*DATASET EXTRACT:*
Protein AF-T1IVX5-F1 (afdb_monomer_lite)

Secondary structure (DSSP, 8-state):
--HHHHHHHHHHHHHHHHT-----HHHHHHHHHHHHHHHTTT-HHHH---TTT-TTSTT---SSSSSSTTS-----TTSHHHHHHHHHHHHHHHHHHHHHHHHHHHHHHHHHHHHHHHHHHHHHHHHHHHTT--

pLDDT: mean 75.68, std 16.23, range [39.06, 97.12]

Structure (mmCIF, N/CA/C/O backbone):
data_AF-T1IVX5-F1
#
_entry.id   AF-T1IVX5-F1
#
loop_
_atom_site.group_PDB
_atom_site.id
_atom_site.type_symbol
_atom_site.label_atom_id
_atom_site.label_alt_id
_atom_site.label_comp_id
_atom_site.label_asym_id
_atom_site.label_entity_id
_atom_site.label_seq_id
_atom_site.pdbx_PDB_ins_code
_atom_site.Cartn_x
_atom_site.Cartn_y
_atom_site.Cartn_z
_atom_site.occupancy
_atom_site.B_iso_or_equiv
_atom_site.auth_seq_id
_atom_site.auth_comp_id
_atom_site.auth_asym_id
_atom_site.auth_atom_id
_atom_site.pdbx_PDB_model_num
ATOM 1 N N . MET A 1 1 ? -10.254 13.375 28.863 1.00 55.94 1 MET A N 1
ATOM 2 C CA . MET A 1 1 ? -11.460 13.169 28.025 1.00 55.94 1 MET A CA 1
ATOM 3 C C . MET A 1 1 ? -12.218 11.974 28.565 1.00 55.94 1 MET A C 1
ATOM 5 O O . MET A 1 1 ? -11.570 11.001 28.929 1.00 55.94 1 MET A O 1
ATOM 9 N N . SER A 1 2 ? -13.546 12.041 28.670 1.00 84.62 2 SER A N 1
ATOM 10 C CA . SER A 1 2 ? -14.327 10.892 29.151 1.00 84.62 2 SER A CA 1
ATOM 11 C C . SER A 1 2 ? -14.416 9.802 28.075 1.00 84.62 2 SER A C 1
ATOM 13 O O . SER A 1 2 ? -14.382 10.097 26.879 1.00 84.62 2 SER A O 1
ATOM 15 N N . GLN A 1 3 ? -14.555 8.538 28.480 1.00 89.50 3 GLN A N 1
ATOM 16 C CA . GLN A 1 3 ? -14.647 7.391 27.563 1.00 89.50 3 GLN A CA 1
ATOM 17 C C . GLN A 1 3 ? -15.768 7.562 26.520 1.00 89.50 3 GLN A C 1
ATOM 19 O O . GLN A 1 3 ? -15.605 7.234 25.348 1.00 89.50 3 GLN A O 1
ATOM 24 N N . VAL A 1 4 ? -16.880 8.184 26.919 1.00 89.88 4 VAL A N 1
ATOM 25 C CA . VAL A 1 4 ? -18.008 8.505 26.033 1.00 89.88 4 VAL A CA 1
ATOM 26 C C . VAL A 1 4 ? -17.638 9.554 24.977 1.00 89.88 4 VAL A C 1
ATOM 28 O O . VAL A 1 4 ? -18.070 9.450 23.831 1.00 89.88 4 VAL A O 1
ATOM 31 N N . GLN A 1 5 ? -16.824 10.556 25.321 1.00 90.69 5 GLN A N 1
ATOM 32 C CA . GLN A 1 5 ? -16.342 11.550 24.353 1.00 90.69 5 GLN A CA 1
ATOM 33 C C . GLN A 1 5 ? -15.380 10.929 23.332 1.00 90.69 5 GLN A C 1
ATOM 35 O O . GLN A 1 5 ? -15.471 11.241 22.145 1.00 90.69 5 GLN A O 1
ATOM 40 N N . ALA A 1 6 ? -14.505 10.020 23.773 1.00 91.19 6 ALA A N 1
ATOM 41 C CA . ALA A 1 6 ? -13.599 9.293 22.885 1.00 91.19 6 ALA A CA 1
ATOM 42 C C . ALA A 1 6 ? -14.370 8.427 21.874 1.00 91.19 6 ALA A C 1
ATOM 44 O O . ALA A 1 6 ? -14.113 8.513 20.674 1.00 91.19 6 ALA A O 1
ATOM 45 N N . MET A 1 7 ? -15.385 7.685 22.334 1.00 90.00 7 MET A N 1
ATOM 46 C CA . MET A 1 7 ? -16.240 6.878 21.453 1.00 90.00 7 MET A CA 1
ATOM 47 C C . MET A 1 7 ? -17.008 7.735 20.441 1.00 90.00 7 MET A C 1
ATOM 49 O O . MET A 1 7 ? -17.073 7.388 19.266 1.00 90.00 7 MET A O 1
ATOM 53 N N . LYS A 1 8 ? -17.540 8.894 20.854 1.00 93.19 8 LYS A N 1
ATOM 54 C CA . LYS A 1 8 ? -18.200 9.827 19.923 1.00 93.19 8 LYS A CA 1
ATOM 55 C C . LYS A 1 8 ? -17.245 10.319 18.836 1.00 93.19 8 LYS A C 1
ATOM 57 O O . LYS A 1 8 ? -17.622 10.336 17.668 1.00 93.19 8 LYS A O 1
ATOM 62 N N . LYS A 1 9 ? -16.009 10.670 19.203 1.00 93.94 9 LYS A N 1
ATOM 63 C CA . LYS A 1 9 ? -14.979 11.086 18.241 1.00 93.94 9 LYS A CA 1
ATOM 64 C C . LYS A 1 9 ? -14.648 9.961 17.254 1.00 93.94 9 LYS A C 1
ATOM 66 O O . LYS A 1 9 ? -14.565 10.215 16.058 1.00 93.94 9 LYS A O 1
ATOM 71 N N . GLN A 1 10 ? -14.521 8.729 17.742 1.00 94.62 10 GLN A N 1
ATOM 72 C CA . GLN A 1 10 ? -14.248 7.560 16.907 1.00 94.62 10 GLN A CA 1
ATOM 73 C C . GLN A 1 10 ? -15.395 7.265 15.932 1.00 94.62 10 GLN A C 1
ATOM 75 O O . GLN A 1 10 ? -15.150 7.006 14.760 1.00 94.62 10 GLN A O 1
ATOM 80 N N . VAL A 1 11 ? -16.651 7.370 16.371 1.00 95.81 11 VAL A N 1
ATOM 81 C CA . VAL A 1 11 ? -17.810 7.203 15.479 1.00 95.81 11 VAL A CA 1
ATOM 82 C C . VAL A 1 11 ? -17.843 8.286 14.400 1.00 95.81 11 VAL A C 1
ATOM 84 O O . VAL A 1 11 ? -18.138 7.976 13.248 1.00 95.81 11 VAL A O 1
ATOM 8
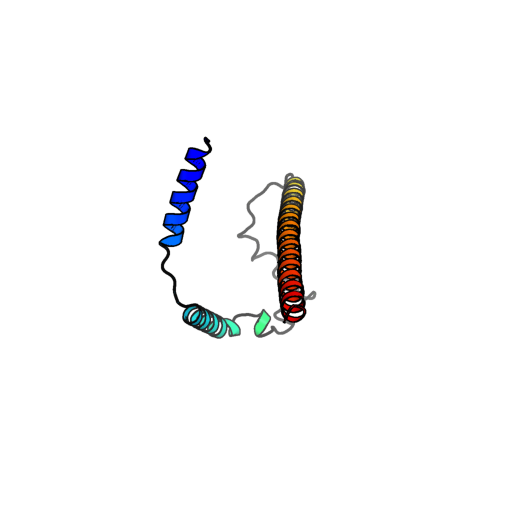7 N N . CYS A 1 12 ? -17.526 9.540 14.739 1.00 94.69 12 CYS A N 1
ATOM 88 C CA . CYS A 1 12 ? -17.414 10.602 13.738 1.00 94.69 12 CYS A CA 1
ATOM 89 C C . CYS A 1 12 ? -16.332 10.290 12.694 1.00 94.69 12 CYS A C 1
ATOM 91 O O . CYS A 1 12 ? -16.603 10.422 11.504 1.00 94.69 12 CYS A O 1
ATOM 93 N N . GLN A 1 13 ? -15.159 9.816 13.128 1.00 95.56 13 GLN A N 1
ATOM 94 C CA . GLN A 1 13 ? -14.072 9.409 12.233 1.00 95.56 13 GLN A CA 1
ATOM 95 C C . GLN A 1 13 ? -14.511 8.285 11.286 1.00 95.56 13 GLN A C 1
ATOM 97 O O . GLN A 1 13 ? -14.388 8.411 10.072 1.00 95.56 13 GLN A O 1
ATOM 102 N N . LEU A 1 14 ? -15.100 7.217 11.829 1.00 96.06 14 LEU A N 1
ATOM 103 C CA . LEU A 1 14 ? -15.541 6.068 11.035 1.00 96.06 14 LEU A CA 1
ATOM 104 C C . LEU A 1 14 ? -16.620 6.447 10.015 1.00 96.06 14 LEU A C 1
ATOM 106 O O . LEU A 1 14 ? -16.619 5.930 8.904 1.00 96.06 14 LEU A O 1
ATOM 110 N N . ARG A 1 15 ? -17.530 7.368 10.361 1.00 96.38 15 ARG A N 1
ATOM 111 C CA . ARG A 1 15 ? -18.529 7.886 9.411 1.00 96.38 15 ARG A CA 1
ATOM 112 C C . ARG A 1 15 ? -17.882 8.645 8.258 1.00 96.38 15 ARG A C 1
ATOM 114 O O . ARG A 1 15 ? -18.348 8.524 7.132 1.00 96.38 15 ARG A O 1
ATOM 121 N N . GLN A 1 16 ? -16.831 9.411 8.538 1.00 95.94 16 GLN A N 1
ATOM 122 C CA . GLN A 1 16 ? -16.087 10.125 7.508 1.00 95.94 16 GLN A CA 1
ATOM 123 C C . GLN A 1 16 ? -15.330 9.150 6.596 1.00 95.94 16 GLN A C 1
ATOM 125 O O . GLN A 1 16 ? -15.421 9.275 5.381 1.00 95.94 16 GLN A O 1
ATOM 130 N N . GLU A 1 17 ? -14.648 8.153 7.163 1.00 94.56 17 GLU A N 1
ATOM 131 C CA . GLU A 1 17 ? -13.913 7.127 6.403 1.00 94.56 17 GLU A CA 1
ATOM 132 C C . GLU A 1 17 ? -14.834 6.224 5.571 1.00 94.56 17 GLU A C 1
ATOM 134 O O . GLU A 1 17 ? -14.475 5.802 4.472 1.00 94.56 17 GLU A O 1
* * *
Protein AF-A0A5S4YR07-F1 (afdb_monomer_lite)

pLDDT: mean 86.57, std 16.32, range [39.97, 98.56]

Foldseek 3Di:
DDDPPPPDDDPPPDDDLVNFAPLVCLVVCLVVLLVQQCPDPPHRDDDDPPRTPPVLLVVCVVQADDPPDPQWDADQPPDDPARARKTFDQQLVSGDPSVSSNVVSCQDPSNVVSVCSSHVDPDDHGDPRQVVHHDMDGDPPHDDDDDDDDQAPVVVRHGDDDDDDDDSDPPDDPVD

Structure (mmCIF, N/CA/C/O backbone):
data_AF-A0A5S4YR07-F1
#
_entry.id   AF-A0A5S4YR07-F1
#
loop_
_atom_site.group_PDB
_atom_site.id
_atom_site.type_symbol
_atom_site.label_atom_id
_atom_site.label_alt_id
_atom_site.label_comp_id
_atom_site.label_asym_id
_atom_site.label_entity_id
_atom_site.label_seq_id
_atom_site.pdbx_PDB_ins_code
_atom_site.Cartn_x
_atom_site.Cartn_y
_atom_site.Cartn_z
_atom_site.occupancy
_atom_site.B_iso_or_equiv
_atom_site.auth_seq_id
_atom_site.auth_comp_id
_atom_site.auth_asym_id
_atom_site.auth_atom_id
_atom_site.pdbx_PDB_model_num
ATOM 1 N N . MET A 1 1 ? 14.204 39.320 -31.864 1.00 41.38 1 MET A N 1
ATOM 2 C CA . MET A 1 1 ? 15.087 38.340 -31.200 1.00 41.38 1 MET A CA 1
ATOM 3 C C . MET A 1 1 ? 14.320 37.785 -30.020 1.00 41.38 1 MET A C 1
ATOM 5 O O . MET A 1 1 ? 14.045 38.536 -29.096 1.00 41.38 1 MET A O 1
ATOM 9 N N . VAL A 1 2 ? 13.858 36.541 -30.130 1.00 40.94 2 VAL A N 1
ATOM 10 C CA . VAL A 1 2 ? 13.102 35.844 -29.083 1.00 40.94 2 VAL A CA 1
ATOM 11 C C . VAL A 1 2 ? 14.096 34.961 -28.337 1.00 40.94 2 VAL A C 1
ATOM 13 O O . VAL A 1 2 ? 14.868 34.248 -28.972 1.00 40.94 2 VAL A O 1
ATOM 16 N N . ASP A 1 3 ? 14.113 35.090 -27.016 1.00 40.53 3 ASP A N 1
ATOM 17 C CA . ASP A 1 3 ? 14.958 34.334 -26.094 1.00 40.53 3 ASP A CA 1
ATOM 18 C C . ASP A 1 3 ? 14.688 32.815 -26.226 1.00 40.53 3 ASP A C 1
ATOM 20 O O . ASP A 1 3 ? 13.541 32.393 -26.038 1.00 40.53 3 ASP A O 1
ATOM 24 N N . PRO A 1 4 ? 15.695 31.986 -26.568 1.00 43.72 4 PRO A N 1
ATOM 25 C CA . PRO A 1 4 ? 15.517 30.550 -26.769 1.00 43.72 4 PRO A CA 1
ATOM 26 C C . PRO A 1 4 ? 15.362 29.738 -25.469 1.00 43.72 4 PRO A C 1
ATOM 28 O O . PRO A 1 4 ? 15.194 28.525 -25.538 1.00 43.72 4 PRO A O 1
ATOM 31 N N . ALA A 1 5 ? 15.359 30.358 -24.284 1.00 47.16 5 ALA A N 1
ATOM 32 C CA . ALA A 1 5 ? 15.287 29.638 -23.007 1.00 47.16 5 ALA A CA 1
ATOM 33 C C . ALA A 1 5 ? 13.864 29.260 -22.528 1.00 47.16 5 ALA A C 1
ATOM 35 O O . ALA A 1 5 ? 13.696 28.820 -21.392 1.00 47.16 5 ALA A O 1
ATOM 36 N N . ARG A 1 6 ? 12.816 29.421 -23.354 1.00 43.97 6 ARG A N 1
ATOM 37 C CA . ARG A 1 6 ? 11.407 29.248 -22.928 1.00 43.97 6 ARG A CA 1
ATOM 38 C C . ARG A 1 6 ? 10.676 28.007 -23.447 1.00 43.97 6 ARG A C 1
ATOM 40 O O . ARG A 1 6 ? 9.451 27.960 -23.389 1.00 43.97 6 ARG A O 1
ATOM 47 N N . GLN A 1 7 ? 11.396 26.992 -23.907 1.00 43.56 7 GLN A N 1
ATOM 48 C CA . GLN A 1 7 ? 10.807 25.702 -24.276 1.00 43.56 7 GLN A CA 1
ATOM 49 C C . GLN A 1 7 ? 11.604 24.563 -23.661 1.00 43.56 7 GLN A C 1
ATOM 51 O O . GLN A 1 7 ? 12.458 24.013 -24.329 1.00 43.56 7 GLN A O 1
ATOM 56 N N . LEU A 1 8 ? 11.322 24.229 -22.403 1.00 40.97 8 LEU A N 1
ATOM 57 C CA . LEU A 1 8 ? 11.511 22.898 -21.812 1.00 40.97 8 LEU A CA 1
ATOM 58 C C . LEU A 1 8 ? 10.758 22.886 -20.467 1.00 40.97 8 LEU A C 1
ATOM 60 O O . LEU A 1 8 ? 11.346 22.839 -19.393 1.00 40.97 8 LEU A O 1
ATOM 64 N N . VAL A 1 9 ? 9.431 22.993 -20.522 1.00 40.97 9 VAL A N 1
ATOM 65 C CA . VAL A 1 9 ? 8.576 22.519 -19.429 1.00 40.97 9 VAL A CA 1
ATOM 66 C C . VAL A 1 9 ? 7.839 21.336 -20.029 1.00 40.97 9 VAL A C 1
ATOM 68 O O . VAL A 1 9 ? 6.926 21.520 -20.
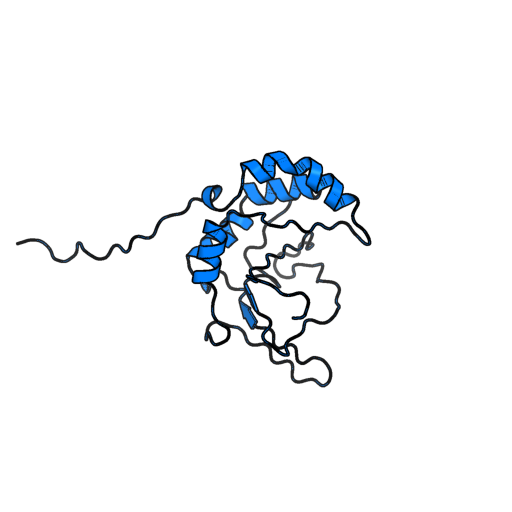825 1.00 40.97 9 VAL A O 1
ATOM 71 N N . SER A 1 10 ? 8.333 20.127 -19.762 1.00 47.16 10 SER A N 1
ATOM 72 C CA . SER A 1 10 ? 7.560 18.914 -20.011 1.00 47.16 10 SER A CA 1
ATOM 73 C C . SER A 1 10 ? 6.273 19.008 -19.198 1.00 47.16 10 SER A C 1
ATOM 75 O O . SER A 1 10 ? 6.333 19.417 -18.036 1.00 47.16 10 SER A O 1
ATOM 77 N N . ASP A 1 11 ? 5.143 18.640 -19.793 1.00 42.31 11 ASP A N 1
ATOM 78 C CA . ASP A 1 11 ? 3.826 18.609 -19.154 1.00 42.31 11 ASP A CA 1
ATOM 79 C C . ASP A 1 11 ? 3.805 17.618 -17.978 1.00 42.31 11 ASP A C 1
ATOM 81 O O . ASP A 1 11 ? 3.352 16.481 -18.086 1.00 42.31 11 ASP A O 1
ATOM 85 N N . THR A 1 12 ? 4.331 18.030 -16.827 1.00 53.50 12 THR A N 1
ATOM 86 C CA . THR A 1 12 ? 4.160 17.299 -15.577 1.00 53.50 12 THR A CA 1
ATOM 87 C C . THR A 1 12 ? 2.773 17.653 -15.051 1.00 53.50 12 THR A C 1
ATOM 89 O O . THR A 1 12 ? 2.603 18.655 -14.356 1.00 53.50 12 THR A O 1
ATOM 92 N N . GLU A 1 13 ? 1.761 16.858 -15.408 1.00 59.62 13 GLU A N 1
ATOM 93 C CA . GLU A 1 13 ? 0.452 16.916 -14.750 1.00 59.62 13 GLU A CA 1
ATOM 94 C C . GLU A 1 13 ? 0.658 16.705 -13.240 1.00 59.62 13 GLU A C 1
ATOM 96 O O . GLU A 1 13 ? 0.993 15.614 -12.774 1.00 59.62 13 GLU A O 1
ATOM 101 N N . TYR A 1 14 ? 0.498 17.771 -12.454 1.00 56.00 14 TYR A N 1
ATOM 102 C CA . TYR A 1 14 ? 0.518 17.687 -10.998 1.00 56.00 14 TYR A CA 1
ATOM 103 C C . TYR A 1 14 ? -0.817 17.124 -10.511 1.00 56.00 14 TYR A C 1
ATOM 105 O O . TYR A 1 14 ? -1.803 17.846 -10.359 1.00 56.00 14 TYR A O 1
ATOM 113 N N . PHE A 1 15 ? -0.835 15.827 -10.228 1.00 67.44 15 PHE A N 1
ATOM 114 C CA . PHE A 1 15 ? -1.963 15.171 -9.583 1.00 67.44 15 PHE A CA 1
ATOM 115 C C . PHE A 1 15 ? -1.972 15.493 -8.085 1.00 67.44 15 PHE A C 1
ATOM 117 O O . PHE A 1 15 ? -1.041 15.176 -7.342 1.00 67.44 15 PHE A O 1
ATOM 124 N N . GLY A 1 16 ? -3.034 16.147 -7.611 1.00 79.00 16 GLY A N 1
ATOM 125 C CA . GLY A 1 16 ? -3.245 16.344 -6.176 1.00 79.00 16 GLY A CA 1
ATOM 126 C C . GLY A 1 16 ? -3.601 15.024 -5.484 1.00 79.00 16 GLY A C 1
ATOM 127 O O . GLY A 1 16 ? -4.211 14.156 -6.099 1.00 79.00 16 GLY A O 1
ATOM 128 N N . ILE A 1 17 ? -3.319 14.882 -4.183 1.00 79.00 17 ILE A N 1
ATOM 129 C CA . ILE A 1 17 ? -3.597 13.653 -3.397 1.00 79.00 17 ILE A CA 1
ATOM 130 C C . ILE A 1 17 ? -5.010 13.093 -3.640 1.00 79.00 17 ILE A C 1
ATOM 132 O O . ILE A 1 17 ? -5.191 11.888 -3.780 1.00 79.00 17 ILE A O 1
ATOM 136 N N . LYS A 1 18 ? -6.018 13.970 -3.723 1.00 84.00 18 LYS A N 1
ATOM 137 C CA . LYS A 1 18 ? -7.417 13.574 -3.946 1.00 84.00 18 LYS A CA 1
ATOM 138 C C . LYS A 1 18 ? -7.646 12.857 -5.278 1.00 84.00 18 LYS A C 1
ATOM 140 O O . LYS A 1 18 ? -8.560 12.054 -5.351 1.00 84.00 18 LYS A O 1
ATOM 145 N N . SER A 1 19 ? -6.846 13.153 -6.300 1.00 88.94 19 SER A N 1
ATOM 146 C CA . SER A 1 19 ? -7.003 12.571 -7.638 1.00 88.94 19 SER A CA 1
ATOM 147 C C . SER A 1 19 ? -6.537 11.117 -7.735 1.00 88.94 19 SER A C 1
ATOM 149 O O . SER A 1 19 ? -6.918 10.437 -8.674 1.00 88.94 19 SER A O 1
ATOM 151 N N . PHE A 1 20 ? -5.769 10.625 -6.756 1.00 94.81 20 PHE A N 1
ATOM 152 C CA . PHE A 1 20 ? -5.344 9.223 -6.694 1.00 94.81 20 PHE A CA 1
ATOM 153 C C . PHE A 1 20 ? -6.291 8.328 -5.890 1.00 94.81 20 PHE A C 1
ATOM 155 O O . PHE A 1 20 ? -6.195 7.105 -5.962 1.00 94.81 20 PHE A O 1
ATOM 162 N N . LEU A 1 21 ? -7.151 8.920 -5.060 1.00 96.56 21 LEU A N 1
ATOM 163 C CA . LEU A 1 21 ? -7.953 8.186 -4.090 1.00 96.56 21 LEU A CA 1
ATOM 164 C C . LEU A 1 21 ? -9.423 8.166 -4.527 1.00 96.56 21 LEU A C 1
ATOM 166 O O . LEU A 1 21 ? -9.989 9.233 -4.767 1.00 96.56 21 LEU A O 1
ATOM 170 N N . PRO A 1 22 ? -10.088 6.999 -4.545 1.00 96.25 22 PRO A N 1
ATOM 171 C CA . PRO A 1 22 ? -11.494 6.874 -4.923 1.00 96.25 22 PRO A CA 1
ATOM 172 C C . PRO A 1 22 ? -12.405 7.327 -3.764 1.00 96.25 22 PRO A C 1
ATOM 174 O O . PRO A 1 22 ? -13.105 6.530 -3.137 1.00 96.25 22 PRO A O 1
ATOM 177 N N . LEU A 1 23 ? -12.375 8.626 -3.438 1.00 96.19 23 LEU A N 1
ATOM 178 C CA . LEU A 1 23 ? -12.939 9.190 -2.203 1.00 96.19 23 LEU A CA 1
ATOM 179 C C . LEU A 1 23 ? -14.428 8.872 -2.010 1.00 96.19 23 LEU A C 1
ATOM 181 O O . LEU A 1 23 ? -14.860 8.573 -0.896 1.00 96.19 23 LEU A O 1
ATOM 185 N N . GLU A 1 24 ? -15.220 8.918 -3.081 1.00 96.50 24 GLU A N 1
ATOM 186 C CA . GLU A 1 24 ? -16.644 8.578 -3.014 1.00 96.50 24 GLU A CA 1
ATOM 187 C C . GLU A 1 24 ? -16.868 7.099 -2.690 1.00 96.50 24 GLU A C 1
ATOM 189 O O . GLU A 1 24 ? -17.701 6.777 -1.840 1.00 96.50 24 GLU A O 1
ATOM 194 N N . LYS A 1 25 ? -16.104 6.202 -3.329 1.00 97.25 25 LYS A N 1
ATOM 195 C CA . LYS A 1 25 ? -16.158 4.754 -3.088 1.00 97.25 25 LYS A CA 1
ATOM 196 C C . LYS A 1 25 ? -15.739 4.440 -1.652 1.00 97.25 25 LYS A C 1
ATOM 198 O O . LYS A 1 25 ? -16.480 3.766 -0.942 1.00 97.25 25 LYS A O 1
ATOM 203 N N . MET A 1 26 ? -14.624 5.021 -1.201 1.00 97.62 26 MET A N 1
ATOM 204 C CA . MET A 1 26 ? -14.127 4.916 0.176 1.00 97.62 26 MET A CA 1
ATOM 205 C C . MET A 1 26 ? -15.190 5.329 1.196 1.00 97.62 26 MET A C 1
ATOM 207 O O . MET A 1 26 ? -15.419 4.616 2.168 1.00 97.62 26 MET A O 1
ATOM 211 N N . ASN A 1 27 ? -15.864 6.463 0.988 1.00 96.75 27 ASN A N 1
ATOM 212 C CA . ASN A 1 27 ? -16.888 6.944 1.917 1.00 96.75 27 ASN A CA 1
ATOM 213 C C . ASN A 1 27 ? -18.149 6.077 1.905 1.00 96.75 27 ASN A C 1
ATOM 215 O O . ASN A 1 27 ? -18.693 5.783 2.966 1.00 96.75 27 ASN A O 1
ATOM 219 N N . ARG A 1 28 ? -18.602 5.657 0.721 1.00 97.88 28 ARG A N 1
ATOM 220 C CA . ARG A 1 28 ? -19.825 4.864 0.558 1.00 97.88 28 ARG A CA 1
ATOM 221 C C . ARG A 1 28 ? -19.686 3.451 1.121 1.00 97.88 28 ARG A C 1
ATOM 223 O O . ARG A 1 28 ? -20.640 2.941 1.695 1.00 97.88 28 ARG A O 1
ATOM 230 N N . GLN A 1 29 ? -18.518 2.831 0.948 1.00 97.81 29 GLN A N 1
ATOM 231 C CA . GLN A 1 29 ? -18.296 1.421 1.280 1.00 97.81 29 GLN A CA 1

*BRIEF:* "ATOM 66 C C" marks the first line to copy, and "ATOM 79 C C" marks the last. Repeat that stretch above exactly, with no pictures.

*SOLUTION TO THE EXERCISE:*
ATOM 66 C C . VAL A 1 9 ? 7.839 21.336 -20.029 1.00 40.97 9 VAL A C 1
ATOM 68 O O . VAL A 1 9 ? 6.926 21.520 -20.
825 1.00 40.97 9 VAL A O 1
ATOM 71 N N . SER A 1 10 ? 8.333 20.127 -19.762 1.00 47.16 10 SER A N 1
ATOM 72 C CA . SER A 1 10 ? 7.560 18.914 -20.011 1.00 47.16 10 SER A CA 1
ATOM 73 C C . SER A 1 10 ? 6.273 19.008 -19.198 1.00 47.16 10 SER A C 1
ATOM 75 O O . SER A 1 10 ? 6.333 19.417 -18.036 1.00 47.16 10 SER A O 1
ATOM 77 N N . ASP A 1 11 ? 5.143 18.640 -19.793 1.00 42.31 11 ASP A N 1
ATOM 78 C CA . ASP A 1 11 ? 3.826 18.609 -19.154 1.00 42.31 11 ASP A CA 1
ATOM 79 C C . ASP A 1 11 ? 3.805 17.618 -17.978 1.00 42.31 11 ASP A C 1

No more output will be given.